(Saved data entries)
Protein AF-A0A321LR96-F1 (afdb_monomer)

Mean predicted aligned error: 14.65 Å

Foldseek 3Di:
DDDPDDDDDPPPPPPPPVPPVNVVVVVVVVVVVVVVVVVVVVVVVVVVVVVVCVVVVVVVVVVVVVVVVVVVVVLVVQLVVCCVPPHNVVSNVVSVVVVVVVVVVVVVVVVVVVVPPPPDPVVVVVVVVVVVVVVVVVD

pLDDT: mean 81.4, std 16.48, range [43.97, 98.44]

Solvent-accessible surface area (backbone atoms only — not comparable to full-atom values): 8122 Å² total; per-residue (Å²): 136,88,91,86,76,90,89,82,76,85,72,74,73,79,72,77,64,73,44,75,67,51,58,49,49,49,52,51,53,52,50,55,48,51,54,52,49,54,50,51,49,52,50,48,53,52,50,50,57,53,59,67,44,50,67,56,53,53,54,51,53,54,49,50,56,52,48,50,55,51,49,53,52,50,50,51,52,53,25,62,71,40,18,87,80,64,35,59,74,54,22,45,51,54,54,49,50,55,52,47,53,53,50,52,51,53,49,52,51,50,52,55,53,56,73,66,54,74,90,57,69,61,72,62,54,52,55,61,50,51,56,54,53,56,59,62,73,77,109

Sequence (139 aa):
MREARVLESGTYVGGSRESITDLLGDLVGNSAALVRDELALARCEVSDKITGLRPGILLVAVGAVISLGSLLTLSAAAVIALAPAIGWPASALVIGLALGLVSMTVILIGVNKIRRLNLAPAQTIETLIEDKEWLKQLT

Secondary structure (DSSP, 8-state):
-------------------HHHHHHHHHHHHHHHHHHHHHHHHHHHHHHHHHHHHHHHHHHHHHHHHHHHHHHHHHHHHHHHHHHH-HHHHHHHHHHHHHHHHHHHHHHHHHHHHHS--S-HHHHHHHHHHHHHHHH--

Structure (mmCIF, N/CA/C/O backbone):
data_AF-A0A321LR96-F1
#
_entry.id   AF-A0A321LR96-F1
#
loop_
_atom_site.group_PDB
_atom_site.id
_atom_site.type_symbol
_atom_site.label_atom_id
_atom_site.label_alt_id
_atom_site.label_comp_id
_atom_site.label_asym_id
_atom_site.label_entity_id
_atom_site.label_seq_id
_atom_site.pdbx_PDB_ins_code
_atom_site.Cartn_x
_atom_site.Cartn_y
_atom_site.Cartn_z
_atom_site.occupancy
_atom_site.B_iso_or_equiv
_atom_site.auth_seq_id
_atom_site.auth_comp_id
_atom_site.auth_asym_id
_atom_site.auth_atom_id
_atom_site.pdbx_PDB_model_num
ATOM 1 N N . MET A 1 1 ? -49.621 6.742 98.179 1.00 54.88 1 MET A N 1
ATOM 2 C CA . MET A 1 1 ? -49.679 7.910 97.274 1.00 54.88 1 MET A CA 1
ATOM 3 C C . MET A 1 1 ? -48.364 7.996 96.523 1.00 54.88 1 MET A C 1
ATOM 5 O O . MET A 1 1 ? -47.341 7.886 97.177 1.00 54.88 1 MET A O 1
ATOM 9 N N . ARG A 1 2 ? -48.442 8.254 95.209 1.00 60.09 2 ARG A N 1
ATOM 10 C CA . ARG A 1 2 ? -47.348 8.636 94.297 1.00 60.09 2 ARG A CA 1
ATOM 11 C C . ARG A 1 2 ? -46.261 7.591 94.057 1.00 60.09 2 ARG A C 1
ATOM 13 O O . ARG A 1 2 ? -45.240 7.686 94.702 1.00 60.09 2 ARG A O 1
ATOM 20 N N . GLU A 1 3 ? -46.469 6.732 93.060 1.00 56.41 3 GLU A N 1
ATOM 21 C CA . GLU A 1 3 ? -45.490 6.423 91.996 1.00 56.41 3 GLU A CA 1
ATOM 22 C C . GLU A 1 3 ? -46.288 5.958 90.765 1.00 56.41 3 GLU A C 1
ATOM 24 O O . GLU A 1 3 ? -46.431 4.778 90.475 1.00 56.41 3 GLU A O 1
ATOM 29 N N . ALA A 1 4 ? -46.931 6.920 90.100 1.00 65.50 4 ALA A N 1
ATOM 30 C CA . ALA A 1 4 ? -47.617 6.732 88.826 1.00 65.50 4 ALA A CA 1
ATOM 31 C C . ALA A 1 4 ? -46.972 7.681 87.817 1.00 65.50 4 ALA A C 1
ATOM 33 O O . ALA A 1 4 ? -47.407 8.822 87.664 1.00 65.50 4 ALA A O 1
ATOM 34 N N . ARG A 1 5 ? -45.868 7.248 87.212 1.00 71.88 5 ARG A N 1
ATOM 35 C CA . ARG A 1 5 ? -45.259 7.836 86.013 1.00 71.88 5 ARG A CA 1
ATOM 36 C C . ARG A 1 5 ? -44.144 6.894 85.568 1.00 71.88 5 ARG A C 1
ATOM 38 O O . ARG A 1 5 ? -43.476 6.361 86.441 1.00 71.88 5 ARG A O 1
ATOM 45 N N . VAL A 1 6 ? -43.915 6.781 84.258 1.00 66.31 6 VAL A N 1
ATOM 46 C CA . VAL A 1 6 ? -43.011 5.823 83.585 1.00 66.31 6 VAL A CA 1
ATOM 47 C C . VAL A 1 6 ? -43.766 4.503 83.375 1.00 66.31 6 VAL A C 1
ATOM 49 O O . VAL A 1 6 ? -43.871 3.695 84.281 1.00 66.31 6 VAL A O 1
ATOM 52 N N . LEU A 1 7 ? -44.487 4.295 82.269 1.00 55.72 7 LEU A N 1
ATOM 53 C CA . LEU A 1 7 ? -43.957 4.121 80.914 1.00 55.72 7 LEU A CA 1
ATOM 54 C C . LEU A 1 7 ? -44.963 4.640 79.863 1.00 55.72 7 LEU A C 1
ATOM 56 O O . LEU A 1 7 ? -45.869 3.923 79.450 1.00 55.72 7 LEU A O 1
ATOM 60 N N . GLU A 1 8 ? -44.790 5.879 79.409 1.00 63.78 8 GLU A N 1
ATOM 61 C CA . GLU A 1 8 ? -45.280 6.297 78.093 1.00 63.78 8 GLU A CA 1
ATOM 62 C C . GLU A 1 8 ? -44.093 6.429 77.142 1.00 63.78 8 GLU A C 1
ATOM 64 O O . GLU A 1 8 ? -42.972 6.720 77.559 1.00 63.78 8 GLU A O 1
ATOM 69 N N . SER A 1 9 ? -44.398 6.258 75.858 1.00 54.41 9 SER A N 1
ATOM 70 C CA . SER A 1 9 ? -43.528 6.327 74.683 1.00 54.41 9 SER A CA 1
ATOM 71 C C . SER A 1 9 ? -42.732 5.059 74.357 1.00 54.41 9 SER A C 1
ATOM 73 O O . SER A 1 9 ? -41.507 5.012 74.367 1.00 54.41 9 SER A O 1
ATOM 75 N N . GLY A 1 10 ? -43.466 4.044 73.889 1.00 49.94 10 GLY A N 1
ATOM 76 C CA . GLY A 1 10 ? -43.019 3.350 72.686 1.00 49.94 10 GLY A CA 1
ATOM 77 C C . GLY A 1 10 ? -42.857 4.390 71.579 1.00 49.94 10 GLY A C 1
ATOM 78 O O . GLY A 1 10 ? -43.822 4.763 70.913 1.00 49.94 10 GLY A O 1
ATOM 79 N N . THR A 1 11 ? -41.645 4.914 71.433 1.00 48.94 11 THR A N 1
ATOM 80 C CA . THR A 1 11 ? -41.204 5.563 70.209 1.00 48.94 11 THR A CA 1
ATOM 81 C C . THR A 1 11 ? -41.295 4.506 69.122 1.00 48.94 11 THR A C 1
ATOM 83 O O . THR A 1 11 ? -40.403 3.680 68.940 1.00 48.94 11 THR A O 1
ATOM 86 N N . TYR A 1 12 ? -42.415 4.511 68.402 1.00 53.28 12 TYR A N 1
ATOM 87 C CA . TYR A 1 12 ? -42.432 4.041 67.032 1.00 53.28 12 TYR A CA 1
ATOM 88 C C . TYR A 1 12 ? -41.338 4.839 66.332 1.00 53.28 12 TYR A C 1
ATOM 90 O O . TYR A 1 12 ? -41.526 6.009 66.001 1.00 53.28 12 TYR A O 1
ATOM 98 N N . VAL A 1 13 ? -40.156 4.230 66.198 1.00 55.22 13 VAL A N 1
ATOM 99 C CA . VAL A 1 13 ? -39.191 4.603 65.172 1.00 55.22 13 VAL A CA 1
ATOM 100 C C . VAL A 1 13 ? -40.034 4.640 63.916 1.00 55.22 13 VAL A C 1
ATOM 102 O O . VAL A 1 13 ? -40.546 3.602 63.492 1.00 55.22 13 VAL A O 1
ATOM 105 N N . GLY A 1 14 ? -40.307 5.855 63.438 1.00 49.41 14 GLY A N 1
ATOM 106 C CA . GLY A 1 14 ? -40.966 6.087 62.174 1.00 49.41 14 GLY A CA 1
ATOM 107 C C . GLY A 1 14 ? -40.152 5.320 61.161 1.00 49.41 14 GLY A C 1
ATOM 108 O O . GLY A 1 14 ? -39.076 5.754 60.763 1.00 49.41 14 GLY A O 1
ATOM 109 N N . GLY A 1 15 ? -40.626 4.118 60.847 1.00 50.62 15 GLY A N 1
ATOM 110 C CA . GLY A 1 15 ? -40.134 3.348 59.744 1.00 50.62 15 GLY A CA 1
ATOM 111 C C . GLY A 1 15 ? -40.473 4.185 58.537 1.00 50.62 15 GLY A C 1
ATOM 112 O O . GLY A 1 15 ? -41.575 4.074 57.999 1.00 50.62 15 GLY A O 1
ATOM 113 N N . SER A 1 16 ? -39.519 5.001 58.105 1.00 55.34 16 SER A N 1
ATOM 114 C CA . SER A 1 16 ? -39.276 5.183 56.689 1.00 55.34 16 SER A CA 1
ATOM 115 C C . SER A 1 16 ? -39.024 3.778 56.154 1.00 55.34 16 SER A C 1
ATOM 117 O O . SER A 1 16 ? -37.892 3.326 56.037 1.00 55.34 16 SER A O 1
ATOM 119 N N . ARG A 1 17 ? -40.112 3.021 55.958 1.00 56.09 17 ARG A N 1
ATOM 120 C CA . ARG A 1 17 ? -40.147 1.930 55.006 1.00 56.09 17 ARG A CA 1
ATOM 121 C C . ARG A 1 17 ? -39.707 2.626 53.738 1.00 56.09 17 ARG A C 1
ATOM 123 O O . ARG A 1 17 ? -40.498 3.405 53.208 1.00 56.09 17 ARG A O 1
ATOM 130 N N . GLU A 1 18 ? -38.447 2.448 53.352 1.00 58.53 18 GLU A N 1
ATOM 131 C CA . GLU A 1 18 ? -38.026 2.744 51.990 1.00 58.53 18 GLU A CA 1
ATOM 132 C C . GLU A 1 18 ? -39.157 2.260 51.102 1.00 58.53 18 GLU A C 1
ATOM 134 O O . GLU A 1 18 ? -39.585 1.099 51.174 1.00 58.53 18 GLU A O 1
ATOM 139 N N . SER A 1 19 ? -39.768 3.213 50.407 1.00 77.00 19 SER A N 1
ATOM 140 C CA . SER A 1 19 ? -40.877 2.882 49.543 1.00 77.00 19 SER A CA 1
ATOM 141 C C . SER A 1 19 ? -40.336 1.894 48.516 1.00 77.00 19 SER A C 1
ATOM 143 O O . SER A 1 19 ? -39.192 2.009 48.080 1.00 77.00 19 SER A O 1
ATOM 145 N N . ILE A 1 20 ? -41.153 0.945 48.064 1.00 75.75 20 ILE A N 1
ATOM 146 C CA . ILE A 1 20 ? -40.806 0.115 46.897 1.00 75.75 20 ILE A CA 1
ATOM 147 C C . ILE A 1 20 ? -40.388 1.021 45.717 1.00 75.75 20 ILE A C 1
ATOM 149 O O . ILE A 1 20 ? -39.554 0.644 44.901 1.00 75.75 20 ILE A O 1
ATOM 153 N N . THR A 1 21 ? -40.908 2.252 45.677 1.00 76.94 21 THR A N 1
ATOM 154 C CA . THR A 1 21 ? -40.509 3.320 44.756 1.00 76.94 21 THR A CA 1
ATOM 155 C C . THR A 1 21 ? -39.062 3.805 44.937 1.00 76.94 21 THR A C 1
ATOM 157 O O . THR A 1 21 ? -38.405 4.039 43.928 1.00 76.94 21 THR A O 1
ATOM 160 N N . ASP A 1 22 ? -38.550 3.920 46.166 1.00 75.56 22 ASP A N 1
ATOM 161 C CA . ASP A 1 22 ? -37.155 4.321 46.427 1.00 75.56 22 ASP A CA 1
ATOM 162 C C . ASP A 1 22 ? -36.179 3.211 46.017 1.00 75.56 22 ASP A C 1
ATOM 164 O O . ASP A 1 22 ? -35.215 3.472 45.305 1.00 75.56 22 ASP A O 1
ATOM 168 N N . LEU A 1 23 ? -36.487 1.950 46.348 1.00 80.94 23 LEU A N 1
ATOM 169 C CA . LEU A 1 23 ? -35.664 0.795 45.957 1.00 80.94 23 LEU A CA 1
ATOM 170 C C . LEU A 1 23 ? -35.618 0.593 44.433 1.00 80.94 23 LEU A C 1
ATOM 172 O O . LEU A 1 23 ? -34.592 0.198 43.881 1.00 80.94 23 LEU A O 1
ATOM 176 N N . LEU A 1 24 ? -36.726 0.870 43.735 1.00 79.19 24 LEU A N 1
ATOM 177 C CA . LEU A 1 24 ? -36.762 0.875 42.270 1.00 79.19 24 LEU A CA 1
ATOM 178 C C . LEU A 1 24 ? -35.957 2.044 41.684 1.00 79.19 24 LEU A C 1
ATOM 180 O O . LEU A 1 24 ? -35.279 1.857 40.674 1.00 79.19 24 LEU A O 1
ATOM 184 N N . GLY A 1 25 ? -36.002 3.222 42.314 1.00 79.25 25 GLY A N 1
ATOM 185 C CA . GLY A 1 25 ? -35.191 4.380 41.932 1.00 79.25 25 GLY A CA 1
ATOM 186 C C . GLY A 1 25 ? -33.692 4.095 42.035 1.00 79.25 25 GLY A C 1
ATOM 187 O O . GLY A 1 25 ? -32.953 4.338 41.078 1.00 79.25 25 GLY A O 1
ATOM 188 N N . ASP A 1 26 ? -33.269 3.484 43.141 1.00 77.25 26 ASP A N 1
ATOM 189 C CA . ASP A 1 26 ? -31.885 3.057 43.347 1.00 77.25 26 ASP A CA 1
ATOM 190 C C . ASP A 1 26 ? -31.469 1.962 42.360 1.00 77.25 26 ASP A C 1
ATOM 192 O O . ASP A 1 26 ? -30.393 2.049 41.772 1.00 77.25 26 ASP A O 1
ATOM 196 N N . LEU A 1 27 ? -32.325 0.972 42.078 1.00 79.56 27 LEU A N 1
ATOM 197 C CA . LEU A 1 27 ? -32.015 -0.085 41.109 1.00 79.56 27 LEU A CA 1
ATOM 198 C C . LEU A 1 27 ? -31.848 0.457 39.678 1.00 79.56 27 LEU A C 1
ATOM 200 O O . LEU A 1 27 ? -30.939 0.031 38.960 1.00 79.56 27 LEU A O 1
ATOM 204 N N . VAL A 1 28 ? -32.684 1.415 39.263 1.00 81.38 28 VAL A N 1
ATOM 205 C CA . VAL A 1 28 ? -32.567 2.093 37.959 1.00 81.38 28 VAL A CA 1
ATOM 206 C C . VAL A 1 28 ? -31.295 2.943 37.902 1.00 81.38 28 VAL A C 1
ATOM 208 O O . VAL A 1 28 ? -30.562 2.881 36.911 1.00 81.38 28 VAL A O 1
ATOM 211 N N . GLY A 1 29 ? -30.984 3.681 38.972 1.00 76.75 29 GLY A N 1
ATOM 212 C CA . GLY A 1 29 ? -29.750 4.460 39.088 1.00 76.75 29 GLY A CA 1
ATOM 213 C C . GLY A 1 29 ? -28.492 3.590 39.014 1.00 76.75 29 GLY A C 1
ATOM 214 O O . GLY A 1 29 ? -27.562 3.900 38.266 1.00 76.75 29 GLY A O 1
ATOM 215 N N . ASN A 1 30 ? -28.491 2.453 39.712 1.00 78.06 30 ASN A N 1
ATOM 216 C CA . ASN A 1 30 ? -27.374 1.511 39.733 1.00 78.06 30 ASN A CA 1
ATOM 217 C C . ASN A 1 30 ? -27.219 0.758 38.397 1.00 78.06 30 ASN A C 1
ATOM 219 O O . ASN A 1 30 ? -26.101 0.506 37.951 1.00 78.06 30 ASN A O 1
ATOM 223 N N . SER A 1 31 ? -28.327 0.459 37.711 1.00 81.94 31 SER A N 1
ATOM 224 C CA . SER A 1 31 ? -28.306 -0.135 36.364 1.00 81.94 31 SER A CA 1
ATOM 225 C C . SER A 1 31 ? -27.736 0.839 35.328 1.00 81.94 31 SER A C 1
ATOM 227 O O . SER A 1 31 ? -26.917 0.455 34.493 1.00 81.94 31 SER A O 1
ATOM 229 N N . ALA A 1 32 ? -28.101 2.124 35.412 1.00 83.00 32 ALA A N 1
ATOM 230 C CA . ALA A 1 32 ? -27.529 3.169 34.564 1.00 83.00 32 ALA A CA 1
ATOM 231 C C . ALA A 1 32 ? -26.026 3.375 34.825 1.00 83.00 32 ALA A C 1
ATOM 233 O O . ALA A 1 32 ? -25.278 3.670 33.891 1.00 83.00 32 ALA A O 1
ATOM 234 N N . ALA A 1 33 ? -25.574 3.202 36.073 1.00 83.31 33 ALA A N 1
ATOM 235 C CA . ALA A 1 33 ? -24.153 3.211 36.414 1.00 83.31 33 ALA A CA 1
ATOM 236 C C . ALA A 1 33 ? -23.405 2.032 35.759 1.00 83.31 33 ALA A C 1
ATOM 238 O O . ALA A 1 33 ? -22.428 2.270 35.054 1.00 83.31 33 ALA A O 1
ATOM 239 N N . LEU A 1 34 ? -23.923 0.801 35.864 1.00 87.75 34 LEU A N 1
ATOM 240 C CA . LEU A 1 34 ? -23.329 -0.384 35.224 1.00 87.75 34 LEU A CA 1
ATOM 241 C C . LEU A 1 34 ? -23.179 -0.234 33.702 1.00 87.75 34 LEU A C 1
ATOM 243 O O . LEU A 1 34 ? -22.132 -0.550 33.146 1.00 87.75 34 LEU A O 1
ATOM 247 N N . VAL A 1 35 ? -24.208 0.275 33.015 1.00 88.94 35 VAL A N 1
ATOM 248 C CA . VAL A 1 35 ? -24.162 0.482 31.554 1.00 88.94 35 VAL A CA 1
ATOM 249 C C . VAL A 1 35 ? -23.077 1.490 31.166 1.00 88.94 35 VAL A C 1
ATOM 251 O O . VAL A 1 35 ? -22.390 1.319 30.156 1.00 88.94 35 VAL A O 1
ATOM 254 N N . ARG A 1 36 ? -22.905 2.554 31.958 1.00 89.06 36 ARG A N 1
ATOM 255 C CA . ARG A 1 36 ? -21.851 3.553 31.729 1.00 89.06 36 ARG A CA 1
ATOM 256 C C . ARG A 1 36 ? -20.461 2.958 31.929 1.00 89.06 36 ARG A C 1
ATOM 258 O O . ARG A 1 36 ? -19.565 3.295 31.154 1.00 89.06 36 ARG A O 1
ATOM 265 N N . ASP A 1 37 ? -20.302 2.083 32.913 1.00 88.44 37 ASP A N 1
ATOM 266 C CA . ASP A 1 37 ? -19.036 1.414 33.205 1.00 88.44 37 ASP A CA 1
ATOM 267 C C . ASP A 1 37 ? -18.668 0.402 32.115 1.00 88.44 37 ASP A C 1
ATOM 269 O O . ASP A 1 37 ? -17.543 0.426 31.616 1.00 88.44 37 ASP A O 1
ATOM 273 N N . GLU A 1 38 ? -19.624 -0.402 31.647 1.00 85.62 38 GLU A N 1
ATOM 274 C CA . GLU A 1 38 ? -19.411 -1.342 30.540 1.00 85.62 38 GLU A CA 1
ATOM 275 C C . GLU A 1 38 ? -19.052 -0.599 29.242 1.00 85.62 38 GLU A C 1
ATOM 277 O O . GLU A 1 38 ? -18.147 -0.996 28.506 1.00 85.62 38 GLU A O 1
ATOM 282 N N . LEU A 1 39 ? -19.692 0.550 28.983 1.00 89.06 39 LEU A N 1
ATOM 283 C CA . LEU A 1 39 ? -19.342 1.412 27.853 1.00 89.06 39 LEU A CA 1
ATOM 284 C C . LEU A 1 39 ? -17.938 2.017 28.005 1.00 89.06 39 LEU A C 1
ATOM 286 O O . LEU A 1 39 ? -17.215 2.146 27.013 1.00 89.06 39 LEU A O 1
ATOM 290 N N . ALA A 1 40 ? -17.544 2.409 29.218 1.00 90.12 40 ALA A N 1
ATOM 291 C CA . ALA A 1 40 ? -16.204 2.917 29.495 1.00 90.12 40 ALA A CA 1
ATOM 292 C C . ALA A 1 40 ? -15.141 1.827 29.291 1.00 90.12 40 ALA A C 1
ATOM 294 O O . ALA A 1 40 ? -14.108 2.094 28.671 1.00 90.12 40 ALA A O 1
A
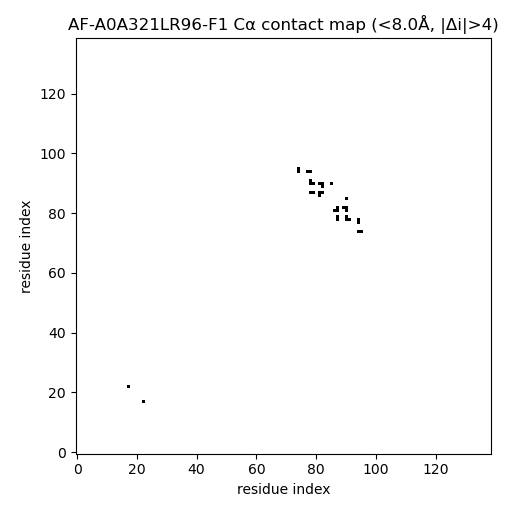TOM 295 N N . LEU A 1 41 ? -15.421 0.597 29.726 1.00 90.88 41 LEU A N 1
ATOM 296 C CA . LEU A 1 41 ? -14.551 -0.560 29.542 1.00 90.88 41 LEU A CA 1
ATOM 297 C C . LEU A 1 41 ? -14.433 -0.946 28.063 1.00 90.88 41 LEU A C 1
ATOM 299 O O . LEU A 1 41 ? -13.321 -1.065 27.553 1.00 90.88 41 LEU A O 1
ATOM 303 N N . ALA A 1 42 ? -15.554 -1.034 27.344 1.00 88.94 42 ALA A N 1
ATOM 304 C CA . ALA A 1 42 ? -15.570 -1.311 25.910 1.00 88.94 42 ALA A CA 1
ATOM 305 C C . ALA A 1 42 ? -14.798 -0.245 25.115 1.00 88.94 42 ALA A C 1
ATOM 307 O O . ALA A 1 42 ? -14.030 -0.568 24.206 1.00 88.94 42 ALA A O 1
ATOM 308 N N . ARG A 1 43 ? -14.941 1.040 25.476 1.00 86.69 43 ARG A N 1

= What needs to be done =
Only the lines above from the line containing "ATOM 77 C C" through the line containing "ATOM 109 N N" should be retyped, exactly and with both ends included.

= Finished task =
ATOM 77 C C . GLY A 1 10 ? -42.857 4.390 71.579 1.00 49.94 10 GLY A C 1
ATOM 78 O O . GLY A 1 10 ? -43.822 4.763 70.913 1.00 49.94 10 GLY A O 1
ATOM 79 N N . THR A 1 11 ? -41.645 4.914 71.433 1.00 48.94 11 THR A N 1
ATOM 80 C CA . THR A 1 11 ? -41.204 5.563 70.209 1.00 48.94 11 THR A CA 1
ATOM 81 C C . THR A 1 11 ? -41.295 4.506 69.122 1.00 48.94 11 THR A C 1
ATOM 83 O O . THR A 1 11 ? -40.403 3.680 68.940 1.00 48.94 11 THR A O 1
ATOM 86 N N . TYR A 1 12 ? -42.415 4.511 68.402 1.00 53.28 12 TYR A N 1
ATOM 87 C CA . TYR A 1 12 ? -42.432 4.041 67.032 1.00 53.28 12 TYR A CA 1
ATOM 88 C C . TYR A 1 12 ? -41.338 4.839 66.332 1.00 53.28 12 TYR A C 1
ATOM 90 O O . TYR A 1 12 ? -41.526 6.009 66.001 1.00 53.28 12 TYR A O 1
ATOM 98 N N . VAL A 1 13 ? -40.156 4.230 66.198 1.00 55.22 13 VAL A N 1
ATOM 99 C CA . VAL A 1 13 ? -39.191 4.603 65.172 1.00 55.22 13 VAL A CA 1
ATOM 100 C C . VAL A 1 13 ? -40.034 4.640 63.916 1.00 55.22 13 VAL A C 1
ATOM 102 O O . VAL A 1 13 ? -40.546 3.602 63.492 1.00 55.22 13 VAL A O 1
ATOM 105 N N . GLY A 1 14 ? -40.307 5.855 63.438 1.00 49.41 14 GLY A N 1
ATOM 106 C CA . GLY A 1 14 ? -40.966 6.087 62.174 1.00 49.41 14 GLY A CA 1
ATOM 107 C C . GLY A 1 14 ? -40.152 5.320 61.161 1.00 49.41 14 GLY A C 1
ATOM 108 O O . GLY A 1 14 ? -39.076 5.754 60.763 1.00 49.41 14 GLY A O 1
ATOM 109 N N . GLY A 1 15 ? -40.626 4.118 60.847 1.00 50.62 15 GLY A N 1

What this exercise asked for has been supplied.